*What this task involves*:
Extract from the entries below, exactly as given, only the lines from the line containing "ATOM 37 O O" to the line containing "ATOM 46 N N", both lines included.

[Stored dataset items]
########

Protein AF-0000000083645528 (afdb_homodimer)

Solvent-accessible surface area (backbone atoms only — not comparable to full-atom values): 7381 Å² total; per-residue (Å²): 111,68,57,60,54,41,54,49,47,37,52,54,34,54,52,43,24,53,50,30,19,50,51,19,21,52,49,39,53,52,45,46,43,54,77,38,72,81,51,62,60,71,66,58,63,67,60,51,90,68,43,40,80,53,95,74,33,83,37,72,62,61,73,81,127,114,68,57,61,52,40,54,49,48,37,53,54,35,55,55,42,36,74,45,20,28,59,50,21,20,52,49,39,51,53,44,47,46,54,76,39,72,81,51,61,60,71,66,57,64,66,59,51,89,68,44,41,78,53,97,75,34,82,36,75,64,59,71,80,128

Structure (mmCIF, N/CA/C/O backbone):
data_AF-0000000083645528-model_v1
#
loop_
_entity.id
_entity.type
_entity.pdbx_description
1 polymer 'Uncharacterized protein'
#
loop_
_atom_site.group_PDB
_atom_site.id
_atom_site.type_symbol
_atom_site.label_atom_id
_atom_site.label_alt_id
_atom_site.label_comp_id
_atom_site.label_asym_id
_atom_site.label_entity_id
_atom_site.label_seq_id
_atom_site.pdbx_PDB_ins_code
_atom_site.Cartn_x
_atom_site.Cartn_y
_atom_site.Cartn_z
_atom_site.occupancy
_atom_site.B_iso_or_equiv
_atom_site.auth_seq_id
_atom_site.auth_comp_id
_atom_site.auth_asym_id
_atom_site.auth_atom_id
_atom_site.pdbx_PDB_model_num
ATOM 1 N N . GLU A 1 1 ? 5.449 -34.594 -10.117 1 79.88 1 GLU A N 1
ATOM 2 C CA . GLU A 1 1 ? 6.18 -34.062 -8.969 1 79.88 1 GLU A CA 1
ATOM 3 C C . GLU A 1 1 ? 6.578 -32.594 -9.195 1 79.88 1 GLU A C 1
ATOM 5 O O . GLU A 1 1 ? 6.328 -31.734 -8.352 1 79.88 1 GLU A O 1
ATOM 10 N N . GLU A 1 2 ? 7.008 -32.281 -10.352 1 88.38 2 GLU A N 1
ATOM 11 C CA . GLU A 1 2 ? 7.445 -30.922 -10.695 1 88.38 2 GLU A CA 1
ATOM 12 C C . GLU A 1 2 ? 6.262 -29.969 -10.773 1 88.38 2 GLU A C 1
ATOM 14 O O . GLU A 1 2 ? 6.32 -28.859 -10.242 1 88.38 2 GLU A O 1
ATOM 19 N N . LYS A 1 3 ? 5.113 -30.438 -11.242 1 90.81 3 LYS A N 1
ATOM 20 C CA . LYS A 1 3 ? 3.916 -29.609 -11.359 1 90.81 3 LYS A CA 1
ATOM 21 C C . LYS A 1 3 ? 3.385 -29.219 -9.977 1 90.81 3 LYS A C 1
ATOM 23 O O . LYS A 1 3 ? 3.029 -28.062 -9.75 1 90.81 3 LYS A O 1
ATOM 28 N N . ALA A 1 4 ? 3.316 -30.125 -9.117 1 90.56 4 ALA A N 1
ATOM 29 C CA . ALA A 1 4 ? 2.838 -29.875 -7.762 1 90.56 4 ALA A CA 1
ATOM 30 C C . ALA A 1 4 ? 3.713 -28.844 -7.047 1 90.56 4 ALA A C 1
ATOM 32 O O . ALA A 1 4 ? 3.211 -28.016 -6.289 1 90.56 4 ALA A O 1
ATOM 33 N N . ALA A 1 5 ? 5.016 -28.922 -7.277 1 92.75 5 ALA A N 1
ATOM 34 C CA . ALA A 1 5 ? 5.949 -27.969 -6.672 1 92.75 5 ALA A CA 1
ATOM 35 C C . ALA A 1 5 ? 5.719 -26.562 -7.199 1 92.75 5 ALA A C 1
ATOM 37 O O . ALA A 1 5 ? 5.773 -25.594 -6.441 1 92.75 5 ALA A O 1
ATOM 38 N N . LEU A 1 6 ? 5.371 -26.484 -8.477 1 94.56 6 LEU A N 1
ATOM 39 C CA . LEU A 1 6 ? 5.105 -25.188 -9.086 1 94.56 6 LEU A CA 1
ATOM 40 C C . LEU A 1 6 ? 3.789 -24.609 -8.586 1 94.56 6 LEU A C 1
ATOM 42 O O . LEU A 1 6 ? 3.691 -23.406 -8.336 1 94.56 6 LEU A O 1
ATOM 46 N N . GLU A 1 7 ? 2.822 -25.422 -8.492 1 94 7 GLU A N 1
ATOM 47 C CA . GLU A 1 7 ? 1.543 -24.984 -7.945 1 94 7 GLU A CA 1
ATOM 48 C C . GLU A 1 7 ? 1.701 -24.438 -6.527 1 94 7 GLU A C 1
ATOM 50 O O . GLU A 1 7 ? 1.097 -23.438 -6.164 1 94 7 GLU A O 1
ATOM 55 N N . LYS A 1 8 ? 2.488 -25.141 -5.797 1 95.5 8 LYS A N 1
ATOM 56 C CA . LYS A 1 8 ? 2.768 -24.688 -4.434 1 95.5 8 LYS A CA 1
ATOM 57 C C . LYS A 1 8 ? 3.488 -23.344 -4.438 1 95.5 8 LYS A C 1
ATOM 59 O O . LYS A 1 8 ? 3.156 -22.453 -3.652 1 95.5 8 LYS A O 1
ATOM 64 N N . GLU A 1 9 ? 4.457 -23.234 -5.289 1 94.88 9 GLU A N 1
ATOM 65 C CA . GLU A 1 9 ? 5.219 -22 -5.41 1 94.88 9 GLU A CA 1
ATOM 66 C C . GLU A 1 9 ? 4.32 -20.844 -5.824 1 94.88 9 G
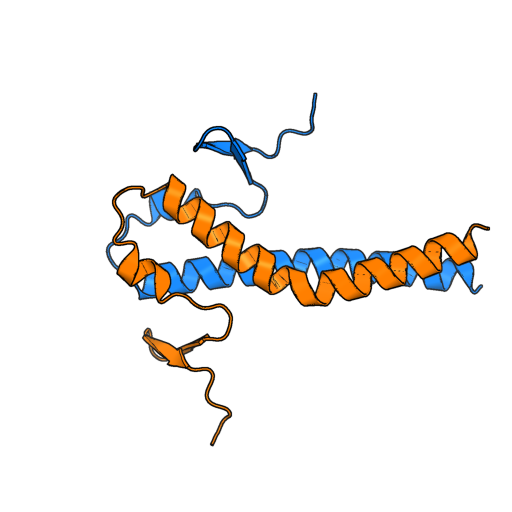LU A C 1
ATOM 68 O O . GLU A 1 9 ? 4.449 -19.734 -5.297 1 94.88 9 GLU A O 1
ATOM 73 N N . VAL A 1 10 ? 3.467 -21.094 -6.75 1 94.38 10 VAL A N 1
ATOM 74 C CA . VAL A 1 10 ? 2.494 -20.094 -7.164 1 94.38 10 VAL A CA 1
ATOM 75 C C . VAL A 1 10 ? 1.659 -19.656 -5.961 1 94.38 10 VAL A C 1
ATOM 77 O O . VAL A 1 10 ? 1.458 -18.453 -5.738 1 94.38 10 VAL A O 1
ATOM 80 N N . GLY A 1 11 ? 1.17 -20.594 -5.199 1 94.19 11 GLY A N 1
ATOM 81 C CA . GLY A 1 11 ? 0.41 -20.281 -4 1 94.19 11 GLY A CA 1
ATOM 82 C C . GLY A 1 11 ? 1.178 -19.406 -3.016 1 94.19 11 GLY A C 1
ATOM 83 O O . GLY A 1 11 ? 0.641 -18.438 -2.482 1 94.19 11 GLY A O 1
ATOM 84 N N . GLU A 1 12 ? 2.379 -19.719 -2.738 1 94.62 12 GLU A N 1
ATOM 85 C CA . GLU A 1 12 ? 3.23 -18.984 -1.81 1 94.62 12 GLU A CA 1
ATOM 86 C C . GLU A 1 12 ? 3.506 -17.578 -2.318 1 94.62 12 GLU A C 1
ATOM 88 O O . GLU A 1 12 ? 3.486 -16.609 -1.543 1 94.62 12 GLU A O 1
ATOM 93 N N . LEU A 1 13 ? 3.748 -17.516 -3.578 1 94.38 13 LEU A N 1
ATOM 94 C CA . LEU A 1 13 ? 4.023 -16.219 -4.176 1 94.38 13 LEU A CA 1
ATOM 95 C C . LEU A 1 13 ? 2.781 -15.336 -4.152 1 94.38 13 LEU A C 1
ATOM 97 O O . LEU A 1 13 ? 2.875 -14.133 -3.902 1 94.38 13 LEU A O 1
ATOM 101 N N . GLN A 1 14 ? 1.648 -15.938 -4.445 1 91.94 14 GLN A N 1
ATOM 102 C CA . GLN A 1 14 ? 0.406 -15.172 -4.383 1 91.94 14 GLN A CA 1
ATOM 103 C C . GLN A 1 14 ? 0.18 -14.602 -2.988 1 91.94 14 GLN A C 1
ATOM 105 O O . GLN A 1 14 ? -0.223 -13.445 -2.846 1 91.94 14 GLN A O 1
ATOM 110 N N . VAL A 1 15 ? 0.433 -15.32 -1.996 1 92.44 15 VAL A N 1
ATOM 111 C CA . VAL A 1 15 ? 0.317 -14.859 -0.618 1 92.44 15 VAL A CA 1
ATOM 112 C C . VAL A 1 15 ? 1.307 -13.719 -0.369 1 92.44 15 VAL A C 1
ATOM 114 O O . VAL A 1 15 ? 0.968 -12.727 0.271 1 92.44 15 VAL A O 1
ATOM 117 N N . SER A 1 16 ? 2.438 -13.891 -0.862 1 94.06 16 SER A N 1
ATOM 118 C CA . SER A 1 16 ? 3.486 -12.891 -0.67 1 94.06 16 SER A CA 1
ATOM 119 C C . SER A 1 16 ? 3.131 -11.578 -1.357 1 94.06 16 SER A C 1
ATOM 121 O O . SER A 1 16 ? 3.408 -10.5 -0.83 1 94.06 16 SER A O 1
ATOM 123 N N . VAL A 1 17 ? 2.58 -11.695 -2.488 1 91.5 17 VAL A N 1
ATOM 124 C CA . VAL A 1 17 ? 2.162 -10.508 -3.227 1 91.5 17 VAL A CA 1
ATOM 125 C C . VAL A 1 17 ? 1.19 -9.688 -2.381 1 91.5 17 VAL A C 1
ATOM 127 O O . VAL A 1 17 ? 1.395 -8.492 -2.178 1 91.5 17 VAL A O 1
ATOM 130 N N . GLY A 1 18 ? 0.176 -10.297 -1.903 1 90 18 GLY A N 1
ATOM 131 C CA . GLY A 1 18 ? -0.808 -9.625 -1.068 1 90 18 GLY A CA 1
ATOM 132 C C . GLY A 1 18 ? -0.218 -9.055 0.207 1 90 18 GLY A C 1
ATOM 133 O O . GLY A 1 18 ? -0.562 -7.941 0.613 1 90 18 GLY A O 1
ATOM 134 N N . ALA A 1 19 ? 0.625 -9.742 0.812 1 94.12 19 ALA A N 1
ATOM 135 C CA . ALA A 1 19 ? 1.238 -9.305 2.064 1 94.12 19 ALA A CA 1
ATOM 136 C C . ALA A 1 19 ? 2.072 -8.047 1.856 1 94.12 19 ALA A C 1
ATOM 138 O O . ALA A 1 19 ? 2.004 -7.109 2.656 1 94.12 19 ALA A O 1
ATOM 139 N N . GLN A 1 20 ? 2.863 -8.102 0.78 1 94.94 20 GLN A N 1
ATOM 140 C CA . GLN A 1 20 ? 3.703 -6.941 0.484 1 94.94 20 GLN A CA 1
ATOM 141 C C . GLN A 1 20 ? 2.854 -5.711 0.183 1 94.94 20 GLN A C 1
ATOM 143 O O . GLN A 1 20 ? 3.156 -4.613 0.654 1 94.94 20 GLN A O 1
ATOM 148 N N . TYR A 1 21 ? 1.793 -5.906 -0.515 1 95.69 21 TYR A N 1
ATOM 149 C CA . TYR A 1 21 ? 0.87 -4.824 -0.838 1 95.69 21 TYR A CA 1
ATOM 150 C C . TYR A 1 21 ? 0.264 -4.227 0.427 1 95.69 21 TYR A C 1
ATOM 152 O O . TYR A 1 21 ? 0.278 -3.008 0.616 1 95.69 21 TYR A O 1
ATOM 160 N N . ASP A 1 22 ? -0.203 -5.039 1.292 1 96.38 22 ASP A N 1
ATOM 161 C CA . ASP A 1 22 ? -0.835 -4.617 2.537 1 96.38 22 ASP A CA 1
ATOM 162 C C . ASP A 1 22 ? 0.159 -3.885 3.436 1 96.38 22 ASP A C 1
ATOM 164 O O . ASP A 1 22 ? -0.194 -2.9 4.09 1 96.38 22 ASP A O 1
ATOM 168 N N . GLU A 1 23 ? 1.347 -4.398 3.465 1 96.5 23 GLU A N 1
ATOM 169 C CA . GLU A 1 23 ? 2.381 -3.775 4.285 1 96.5 23 GLU A CA 1
ATOM 170 C C . GLU A 1 23 ? 2.717 -2.375 3.783 1 96.5 23 GLU A C 1
ATOM 172 O O . GLU A 1 23 ? 2.82 -1.434 4.574 1 96.5 23 GLU A O 1
ATOM 177 N N . GLY A 1 24 ? 2.846 -2.283 2.482 1 97.56 24 GLY A N 1
ATOM 178 C CA . GLY A 1 24 ? 3.078 -0.965 1.914 1 97.56 24 GLY A CA 1
ATOM 179 C C . GLY A 1 24 ? 1.947 0.009 2.184 1 97.56 24 GLY A C 1
ATOM 180 O O . GLY A 1 24 ? 2.188 1.161 2.549 1 97.56 24 GLY A O 1
ATOM 181 N N . PHE A 1 25 ? 0.768 -0.457 2.066 1 98.19 25 PHE A N 1
ATOM 182 C CA . PHE A 1 25 ? -0.419 0.354 2.312 1 98.19 25 PHE A CA 1
ATOM 183 C C . PHE A 1 25 ? -0.446 0.851 3.754 1 98.19 25 PHE A C 1
ATOM 185 O O . PHE A 1 25 ? -0.595 2.051 3.998 1 98.19 25 PHE A O 1
ATOM 192 N N . SER A 1 26 ? -0.216 -0.034 4.652 1 98.31 26 SER A N 1
ATOM 193 C CA . SER A 1 26 ? -0.243 0.29 6.074 1 98.31 26 SER A CA 1
ATOM 194 C C . SER A 1 26 ? 0.869 1.269 6.438 1 98.31 26 SER A C 1
ATOM 196 O O . SER A 1 26 ? 0.659 2.184 7.238 1 98.31 26 SER A O 1
ATOM 198 N N . PHE A 1 27 ? 2.002 1.087 5.824 1 98.12 27 PHE A N 1
ATOM 199 C CA . PHE A 1 27 ? 3.137 1.946 6.145 1 98.12 27 PHE A CA 1
ATOM 200 C C . PHE A 1 27 ? 2.898 3.365 5.645 1 98.12 27 PHE A C 1
ATOM 202 O O . PHE A 1 27 ? 3.287 4.336 6.297 1 98.12 27 PHE A O 1
ATOM 209 N N . ALA A 1 28 ? 2.287 3.49 4.52 1 98.38 28 ALA A N 1
ATOM 210 C CA . ALA A 1 28 ? 1.914 4.805 4.008 1 98.38 28 ALA A CA 1
ATOM 211 C C . ALA A 1 28 ? 1.017 5.547 4.996 1 98.38 28 ALA A C 1
ATOM 213 O O . ALA A 1 28 ? 1.25 6.719 5.297 1 98.38 28 ALA A O 1
ATOM 214 N N . LEU A 1 29 ? 0.034 4.84 5.559 1 98.56 29 LEU A N 1
ATOM 215 C CA . LEU A 1 29 ? -0.887 5.465 6.504 1 98.56 29 LEU A CA 1
ATOM 216 C C . LEU A 1 29 ? -0.169 5.848 7.793 1 98.56 29 LEU A C 1
ATOM 218 O O . LEU A 1 29 ? -0.487 6.867 8.406 1 98.56 29 LEU A O 1
ATOM 222 N N . ASP A 1 30 ? 0.771 5.066 8.18 1 98.31 30 ASP A N 1
ATOM 223 C CA . ASP A 1 30 ? 1.575 5.418 9.352 1 98.31 30 ASP A CA 1
ATOM 224 C C . ASP A 1 30 ? 2.352 6.711 9.109 1 98.31 30 ASP A C 1
ATOM 226 O O . ASP A 1 30 ? 2.424 7.57 9.992 1 98.31 30 ASP A O 1
ATOM 230 N N . GLN A 1 31 ? 2.889 6.848 7.965 1 98.19 31 GLN A N 1
ATOM 231 C CA . GLN A 1 31 ? 3.619 8.07 7.656 1 98.19 31 GLN A CA 1
ATOM 232 C C . GLN A 1 31 ? 2.68 9.273 7.598 1 98.19 31 GLN A C 1
ATOM 234 O O . GLN A 1 31 ? 3.033 10.367 8.039 1 98.19 31 GLN A O 1
ATOM 239 N N . VAL A 1 32 ? 1.482 9.109 7.164 1 98.62 32 VAL A N 1
ATOM 240 C CA . VAL A 1 32 ? 0.488 10.172 7.125 1 98.62 32 VAL A CA 1
ATOM 241 C C . VAL A 1 32 ? 0.175 10.641 8.547 1 98.62 32 VAL A C 1
ATOM 243 O O . VAL A 1 32 ? 0.073 11.844 8.797 1 98.62 32 VAL A O 1
ATOM 246 N N . ARG A 1 33 ? 0.102 9.719 9.398 1 98.19 33 ARG A N 1
ATOM 247 C CA . ARG A 1 33 ? -0.173 10.062 10.789 1 98.19 33 ARG A CA 1
ATOM 248 C C . ARG A 1 33 ? 0.965 10.883 11.383 1 98.19 33 ARG A C 1
ATOM 250 O O . ARG A 1 33 ? 0.73 11.781 12.195 1 98.19 33 ARG A O 1
ATOM 257 N N . VAL A 1 34 ? 2.148 10.586 10.969 1 97.94 34 VAL A N 1
ATOM 258 C CA . VAL A 1 34 ? 3.318 11.312 11.445 1 97.94 34 VAL A CA 1
ATOM 259 C C . VAL A 1 34 ? 3.322 12.727 10.867 1 97.94 34 VAL A C 1
ATOM 261 O O . VAL A 1 34 ? 3.574 13.703 11.586 1 97.94 34 VAL A O 1
ATOM 264 N N . LEU A 1 35 ? 2.979 12.828 9.656 1 97.69 35 LEU A N 1
ATOM 265 C CA . LEU A 1 35 ? 3.037 14.094 8.938 1 97.69 35 LEU A CA 1
ATOM 266 C C . LEU A 1 35 ? 1.881 15.008 9.336 1 97.69 35 LEU A C 1
ATOM 268 O O . LEU A 1 35 ? 2.014 16.234 9
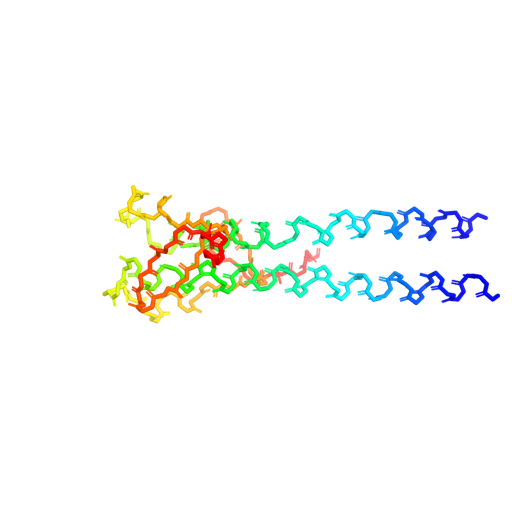.312 1 97.69 35 LEU A O 1
ATOM 272 N N . PHE A 1 36 ? 0.777 14.422 9.68 1 97.88 36 PHE A N 1
ATOM 273 C CA . PHE A 1 36 ? -0.444 15.148 10.016 1 97.88 36 PHE A CA 1
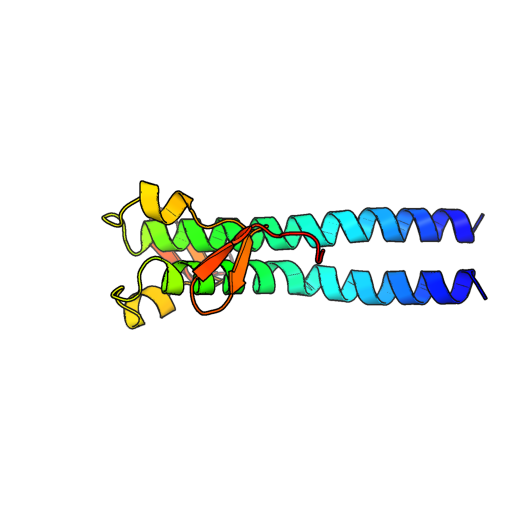
ATOM 274 C C . PHE A 1 36 ? -1.052 14.617 11.312 1 97.88 36 PHE A C 1
ATOM 276 O O . PHE A 1 36 ? -2.125 14.016 11.297 1 97.88 36 PHE A O 1
ATOM 283 N N . PRO A 1 37 ? -0.457 14.906 12.383 1 96.69 37 PRO A N 1
ATOM 284 C CA . PRO A 1 37 ? -0.899 14.32 13.656 1 96.69 37 PRO A CA 1
ATOM 285 C C . PRO A 1 37 ? -2.297 14.781 14.062 1 96.69 37 PRO A C 1
ATOM 287 O O . PRO A 1 37 ? -2.965 14.117 14.852 1 96.69 37 PRO A O 1
ATOM 290 N N . ASP A 1 38 ? -2.746 15.852 13.445 1 96.44 38 ASP A N 1
ATOM 291 C CA . ASP A 1 38 ? -4.051 16.391 13.812 1 96.44 38 ASP A CA 1
ATOM 292 C C . ASP A 1 38 ? -5.121 15.984 12.805 1 96.44 38 ASP A C 1
ATOM 294 O O . ASP A 1 38 ? -6.25 16.469 12.852 1 96.44 38 ASP A O 1
ATOM 298 N N . LEU A 1 39 ? -4.785 15.164 11.945 1 96.81 39 LEU A N 1
ATOM 299 C CA . LEU A 1 39 ? -5.727 14.711 10.93 1 96.81 39 LEU A CA 1
ATOM 300 C C . LEU A 1 39 ? -6.879 13.945 11.555 1 96.81 39 LEU A C 1
ATOM 302 O O . LEU A 1 39 ? -6.703 13.273 12.578 1 96.81 39 LEU A O 1
ATOM 306 N N . ASP A 1 40 ? -7.953 14.078 10.945 1 97.69 40 ASP A N 1
ATOM 307 C CA . ASP A 1 40 ? -9.102 13.312 11.406 1 97.69 40 ASP A CA 1
ATOM 308 C C . ASP A 1 40 ? -8.844 11.812 11.289 1 97.69 40 ASP A C 1
ATOM 310 O O . ASP A 1 40 ? -8.977 11.234 10.211 1 97.69 40 ASP A O 1
ATOM 314 N N . GLN A 1 41 ? -8.648 11.133 12.383 1 96.56 41 GLN A N 1
ATOM 315 C CA . GLN A 1 41 ? -8.234 9.727 12.398 1 96.56 41 GLN A CA 1
ATOM 316 C C . GLN A 1 41 ? -9.391 8.812 12.016 1 96.56 41 GLN A C 1
ATOM 318 O O . GLN A 1 41 ? -9.172 7.734 11.453 1 96.56 41 GLN A O 1
ATOM 323 N N . GLN A 1 42 ? -10.523 9.195 12.406 1 97.44 42 GLN A N 1
ATOM 324 C CA . GLN A 1 42 ? -11.68 8.391 12.023 1 97.44 42 GLN A CA 1
ATOM 325 C C . GLN A 1 42 ? -11.852 8.367 10.508 1 97.44 42 GLN A C 1
ATOM 327 O O . GLN A 1 42 ? -12.086 7.305 9.922 1 97.44 42 GLN A O 1
ATOM 332 N N . ARG A 1 43 ? -11.766 9.555 9.922 1 97.88 43 ARG A N 1
ATOM 333 C CA . ARG A 1 43 ? -11.875 9.641 8.469 1 97.88 43 ARG A CA 1
ATOM 334 C C . ARG A 1 43 ? -10.711 8.93 7.785 1 97.88 43 ARG A C 1
ATOM 336 O O . ARG A 1 43 ? -10.898 8.242 6.777 1 97.88 43 ARG A O 1
ATOM 343 N N . LEU A 1 44 ? -9.477 9.031 8.32 1 98.25 44 LEU A N 1
ATOM 344 C CA . LEU A 1 44 ? -8.328 8.32 7.785 1 98.25 44 LEU A CA 1
ATOM 345 C C . LEU A 1 44 ? -8.547 6.809 7.832 1 98.25 44 LEU A C 1
ATOM 347 O O . LEU A 1 44 ? -8.102 6.082 6.938 1 98.25 44 LEU A O 1
ATOM 351 N N . GLY A 1 45 ? -9.242 6.27 8.797 1 96.62 45 GLY A N 1
ATOM 352 C CA . GLY A 1 45 ? -9.539 4.855 8.969 1 96.62 45 GLY A CA 1
ATOM 353 C C . GLY A 1 45 ? -10.461 4.305 7.891 1 96.62 45 GLY A C 1
ATOM 354 O O . GLY A 1 45 ? -10.656 3.092 7.801 1 96.62 45 GLY A O 1
ATOM 355 N N . GLU A 1 46 ? -10.992 5.223 7.102 1 96.94 46 GLU A N 1
ATOM 356 C CA . GLU A 1 46 ? -11.812 4.785 5.977 1 96.94 46 GLU A CA 1
ATOM 357 C C . GLU A 1 46 ? -10.945 4.262 4.832 1 96.94 46 GLU A C 1
ATOM 359 O O . GLU A 1 46 ? -11.445 3.572 3.938 1 96.94 46 GLU A O 1
ATOM 364 N N . ALA A 1 47 ? -9.688 4.715 4.801 1 96.94 47 ALA A N 1
ATOM 365 C CA . ALA A 1 47 ? -8.773 4.094 3.846 1 96.94 47 ALA A CA 1
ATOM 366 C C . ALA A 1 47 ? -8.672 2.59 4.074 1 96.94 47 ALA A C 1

########

*Output of the exercise*:
ATOM 37 O O . ALA A 1 5 ? 5.773 -25.594 -6.441 1 92.75 5 ALA A O 1
ATOM 38 N N . LEU A 1 6 ? 5.371 -26.484 -8.477 1 94.56 6 LEU A N 1
ATOM 39 C CA . LEU A 1 6 ? 5.105 -25.188 -9.086 1 94.56 6 LEU A CA 1
ATOM 40 C C . LEU A 1 6 ? 3.789 -24.609 -8.586 1 94.56 6 LEU A C 1
ATOM 42 O O . LEU A 1 6 ? 3.691 -23.406 -8.336 1 94.56 6 LEU A O 1
ATOM 46 N N . GLU A 1 7 ? 2.822 -25.422 -8.492 1 94 7 GLU A N 1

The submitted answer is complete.